* **Description of the task**:
Transcribe the listing below only from the line with "ATOM 1 N N ." up to and including the line with "ATOM 18 C CA".
─── Information provided
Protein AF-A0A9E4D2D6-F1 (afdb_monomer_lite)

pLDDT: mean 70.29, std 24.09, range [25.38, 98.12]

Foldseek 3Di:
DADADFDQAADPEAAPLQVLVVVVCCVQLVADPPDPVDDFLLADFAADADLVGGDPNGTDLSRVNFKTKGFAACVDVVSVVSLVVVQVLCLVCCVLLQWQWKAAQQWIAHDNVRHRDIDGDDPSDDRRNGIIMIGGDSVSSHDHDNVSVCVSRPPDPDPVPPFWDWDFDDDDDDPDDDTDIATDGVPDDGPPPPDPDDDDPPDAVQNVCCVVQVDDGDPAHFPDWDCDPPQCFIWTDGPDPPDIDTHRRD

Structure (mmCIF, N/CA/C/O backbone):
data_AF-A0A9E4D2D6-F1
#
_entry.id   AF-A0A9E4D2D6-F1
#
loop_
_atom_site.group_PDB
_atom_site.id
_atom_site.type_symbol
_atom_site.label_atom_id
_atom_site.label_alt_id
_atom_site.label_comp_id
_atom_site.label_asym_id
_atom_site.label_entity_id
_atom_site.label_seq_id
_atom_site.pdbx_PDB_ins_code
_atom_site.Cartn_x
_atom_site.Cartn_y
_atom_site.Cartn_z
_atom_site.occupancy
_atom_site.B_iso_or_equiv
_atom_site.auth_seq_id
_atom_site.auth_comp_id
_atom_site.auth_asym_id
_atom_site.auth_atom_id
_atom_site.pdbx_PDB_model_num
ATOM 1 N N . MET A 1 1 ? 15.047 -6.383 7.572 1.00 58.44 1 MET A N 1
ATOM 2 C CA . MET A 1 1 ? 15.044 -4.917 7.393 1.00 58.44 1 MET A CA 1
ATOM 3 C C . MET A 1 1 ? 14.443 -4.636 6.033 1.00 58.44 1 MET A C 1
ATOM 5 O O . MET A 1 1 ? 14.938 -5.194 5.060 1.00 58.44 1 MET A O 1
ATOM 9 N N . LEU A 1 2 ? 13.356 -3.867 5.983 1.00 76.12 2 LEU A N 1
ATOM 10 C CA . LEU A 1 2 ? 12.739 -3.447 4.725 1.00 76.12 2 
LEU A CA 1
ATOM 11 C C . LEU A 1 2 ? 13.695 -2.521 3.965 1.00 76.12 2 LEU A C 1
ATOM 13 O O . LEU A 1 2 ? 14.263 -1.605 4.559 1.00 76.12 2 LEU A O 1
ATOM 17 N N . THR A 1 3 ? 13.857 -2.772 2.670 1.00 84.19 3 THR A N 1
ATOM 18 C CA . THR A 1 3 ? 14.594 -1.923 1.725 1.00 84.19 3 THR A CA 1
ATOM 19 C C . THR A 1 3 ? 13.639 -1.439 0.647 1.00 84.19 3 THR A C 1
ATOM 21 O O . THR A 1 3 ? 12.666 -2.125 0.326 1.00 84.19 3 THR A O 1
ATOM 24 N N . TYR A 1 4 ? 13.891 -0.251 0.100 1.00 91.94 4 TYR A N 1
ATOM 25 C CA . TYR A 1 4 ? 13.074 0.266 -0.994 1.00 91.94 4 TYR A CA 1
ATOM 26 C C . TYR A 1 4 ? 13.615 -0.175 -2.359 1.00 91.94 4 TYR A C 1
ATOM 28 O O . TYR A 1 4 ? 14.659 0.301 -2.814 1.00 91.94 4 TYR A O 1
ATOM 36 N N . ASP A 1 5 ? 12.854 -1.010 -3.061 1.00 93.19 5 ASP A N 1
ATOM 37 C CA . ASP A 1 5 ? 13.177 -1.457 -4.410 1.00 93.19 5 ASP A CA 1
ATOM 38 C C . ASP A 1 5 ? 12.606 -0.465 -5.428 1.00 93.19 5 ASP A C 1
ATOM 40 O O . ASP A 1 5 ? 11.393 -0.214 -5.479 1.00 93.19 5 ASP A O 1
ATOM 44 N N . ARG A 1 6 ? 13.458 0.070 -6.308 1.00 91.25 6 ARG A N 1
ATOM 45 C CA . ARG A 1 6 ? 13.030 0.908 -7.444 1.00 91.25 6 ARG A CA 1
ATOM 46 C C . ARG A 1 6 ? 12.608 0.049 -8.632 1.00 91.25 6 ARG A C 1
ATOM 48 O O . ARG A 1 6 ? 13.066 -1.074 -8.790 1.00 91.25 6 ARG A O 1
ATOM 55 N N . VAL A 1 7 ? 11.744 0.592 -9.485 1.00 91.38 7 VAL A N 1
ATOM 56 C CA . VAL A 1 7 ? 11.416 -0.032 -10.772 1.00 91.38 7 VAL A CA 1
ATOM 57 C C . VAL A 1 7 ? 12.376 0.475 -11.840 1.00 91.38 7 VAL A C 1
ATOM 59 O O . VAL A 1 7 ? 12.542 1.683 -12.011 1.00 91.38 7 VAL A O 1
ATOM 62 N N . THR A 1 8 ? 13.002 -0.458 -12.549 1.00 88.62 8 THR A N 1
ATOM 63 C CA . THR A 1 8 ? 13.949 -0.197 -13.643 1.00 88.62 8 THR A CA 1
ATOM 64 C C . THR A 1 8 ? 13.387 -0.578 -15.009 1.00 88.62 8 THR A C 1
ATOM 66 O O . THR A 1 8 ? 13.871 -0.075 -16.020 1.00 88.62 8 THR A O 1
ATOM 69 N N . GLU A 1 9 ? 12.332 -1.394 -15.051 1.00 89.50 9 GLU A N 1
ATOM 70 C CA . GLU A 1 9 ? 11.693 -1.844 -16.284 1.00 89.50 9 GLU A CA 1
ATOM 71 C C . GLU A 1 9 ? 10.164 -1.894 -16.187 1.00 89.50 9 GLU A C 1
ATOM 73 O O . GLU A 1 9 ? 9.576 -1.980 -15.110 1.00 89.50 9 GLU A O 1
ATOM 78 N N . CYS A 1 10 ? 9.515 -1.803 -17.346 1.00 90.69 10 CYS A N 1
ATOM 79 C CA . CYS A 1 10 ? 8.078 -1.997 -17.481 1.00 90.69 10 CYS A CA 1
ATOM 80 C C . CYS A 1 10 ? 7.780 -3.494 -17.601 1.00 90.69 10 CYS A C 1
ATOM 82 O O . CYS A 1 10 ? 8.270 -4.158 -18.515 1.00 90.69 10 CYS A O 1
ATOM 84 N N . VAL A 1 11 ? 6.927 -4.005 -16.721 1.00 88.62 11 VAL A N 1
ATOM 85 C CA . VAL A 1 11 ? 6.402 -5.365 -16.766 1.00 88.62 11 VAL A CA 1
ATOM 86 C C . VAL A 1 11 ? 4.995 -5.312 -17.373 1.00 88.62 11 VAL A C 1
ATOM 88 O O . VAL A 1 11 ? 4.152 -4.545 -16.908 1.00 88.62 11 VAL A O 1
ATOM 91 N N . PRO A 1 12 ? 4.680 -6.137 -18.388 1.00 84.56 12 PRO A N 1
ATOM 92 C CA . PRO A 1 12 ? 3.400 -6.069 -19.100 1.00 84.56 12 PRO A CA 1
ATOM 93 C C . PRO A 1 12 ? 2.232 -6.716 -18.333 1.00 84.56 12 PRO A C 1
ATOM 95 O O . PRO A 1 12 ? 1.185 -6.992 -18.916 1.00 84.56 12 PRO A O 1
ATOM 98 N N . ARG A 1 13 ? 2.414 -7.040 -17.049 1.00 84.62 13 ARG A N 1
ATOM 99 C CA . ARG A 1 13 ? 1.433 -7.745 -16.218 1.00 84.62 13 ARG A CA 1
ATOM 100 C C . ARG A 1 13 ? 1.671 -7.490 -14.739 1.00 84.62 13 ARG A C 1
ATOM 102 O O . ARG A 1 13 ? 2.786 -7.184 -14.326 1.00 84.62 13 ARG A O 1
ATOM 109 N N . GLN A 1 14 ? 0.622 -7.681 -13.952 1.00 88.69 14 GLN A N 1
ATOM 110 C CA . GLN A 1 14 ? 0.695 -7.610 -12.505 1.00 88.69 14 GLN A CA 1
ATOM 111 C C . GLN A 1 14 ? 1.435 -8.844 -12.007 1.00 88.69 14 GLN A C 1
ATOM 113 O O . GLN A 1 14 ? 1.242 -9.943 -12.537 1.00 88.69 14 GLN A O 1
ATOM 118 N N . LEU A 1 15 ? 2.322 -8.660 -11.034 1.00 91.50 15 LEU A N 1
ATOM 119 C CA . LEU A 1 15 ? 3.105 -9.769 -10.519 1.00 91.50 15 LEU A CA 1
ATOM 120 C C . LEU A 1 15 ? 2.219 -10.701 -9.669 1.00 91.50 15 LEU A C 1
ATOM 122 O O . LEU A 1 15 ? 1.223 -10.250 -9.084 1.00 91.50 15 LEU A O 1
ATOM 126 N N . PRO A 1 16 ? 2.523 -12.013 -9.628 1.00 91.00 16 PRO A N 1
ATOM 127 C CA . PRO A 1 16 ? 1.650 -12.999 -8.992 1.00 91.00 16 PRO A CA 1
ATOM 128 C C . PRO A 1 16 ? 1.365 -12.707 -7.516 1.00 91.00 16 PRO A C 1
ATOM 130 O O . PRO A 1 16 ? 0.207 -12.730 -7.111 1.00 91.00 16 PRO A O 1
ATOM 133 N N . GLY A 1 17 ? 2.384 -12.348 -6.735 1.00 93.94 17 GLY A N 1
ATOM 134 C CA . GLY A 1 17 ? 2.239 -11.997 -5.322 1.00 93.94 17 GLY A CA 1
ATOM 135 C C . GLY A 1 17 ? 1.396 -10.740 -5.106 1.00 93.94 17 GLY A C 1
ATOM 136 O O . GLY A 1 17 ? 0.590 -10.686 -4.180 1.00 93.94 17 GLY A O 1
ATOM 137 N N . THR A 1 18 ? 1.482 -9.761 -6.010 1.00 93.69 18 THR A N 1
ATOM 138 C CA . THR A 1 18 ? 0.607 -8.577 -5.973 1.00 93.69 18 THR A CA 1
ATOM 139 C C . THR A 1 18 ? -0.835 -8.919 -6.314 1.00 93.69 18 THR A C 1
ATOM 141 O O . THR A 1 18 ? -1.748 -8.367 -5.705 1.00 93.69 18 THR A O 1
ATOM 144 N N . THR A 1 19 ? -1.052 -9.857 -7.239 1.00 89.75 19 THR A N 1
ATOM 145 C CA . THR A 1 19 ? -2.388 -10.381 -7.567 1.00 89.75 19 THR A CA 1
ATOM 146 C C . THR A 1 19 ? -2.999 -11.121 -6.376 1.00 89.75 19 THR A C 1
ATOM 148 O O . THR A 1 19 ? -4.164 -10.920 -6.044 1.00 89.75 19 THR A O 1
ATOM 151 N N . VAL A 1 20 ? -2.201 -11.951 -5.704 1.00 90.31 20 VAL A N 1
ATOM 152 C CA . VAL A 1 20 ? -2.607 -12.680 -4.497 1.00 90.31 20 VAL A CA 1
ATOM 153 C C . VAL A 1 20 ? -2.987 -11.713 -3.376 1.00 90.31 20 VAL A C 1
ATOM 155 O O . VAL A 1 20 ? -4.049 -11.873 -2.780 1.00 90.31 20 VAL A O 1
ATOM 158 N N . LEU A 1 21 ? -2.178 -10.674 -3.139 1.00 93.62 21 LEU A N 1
──────
* **Exercise solution**:
ATOM 1 N N . MET A 1 1 ? 15.047 -6.383 7.572 1.00 58.44 1 MET A N 1
ATOM 2 C CA . MET A 1 1 ? 15.044 -4.917 7.393 1.00 58.44 1 MET A CA 1
ATOM 3 C C . MET A 1 1 ? 14.443 -4.636 6.033 1.00 58.44 1 MET A C 1
ATOM 5 O O . MET A 1 1 ? 14.938 -5.194 5.060 1.00 58.44 1 MET A O 1
ATOM 9 N N . LEU A 1 2 ? 13.356 -3.867 5.983 1.00 76.12 2 LEU A N 1
ATOM 10 C CA . LEU A 1 2 ? 12.739 -3.447 4.725 1.00 76.12 2 
LEU A CA 1
ATOM 11 C C . LEU A 1 2 ? 13.695 -2.521 3.965 1.00 76.12 2 LEU A C 1
ATOM 13 O O . LEU A 1 2 ? 14.263 -1.605 4.559 1.00 76.12 2 LEU A O 1
ATOM 17 N N . THR A 1 3 ? 13.857 -2.772 2.670 1.00 84.19 3 THR A N 1
ATOM 18 C CA . THR A 1 3 ? 14.594 -1.923 1.725 1.00 84.19 3 THR A CA 1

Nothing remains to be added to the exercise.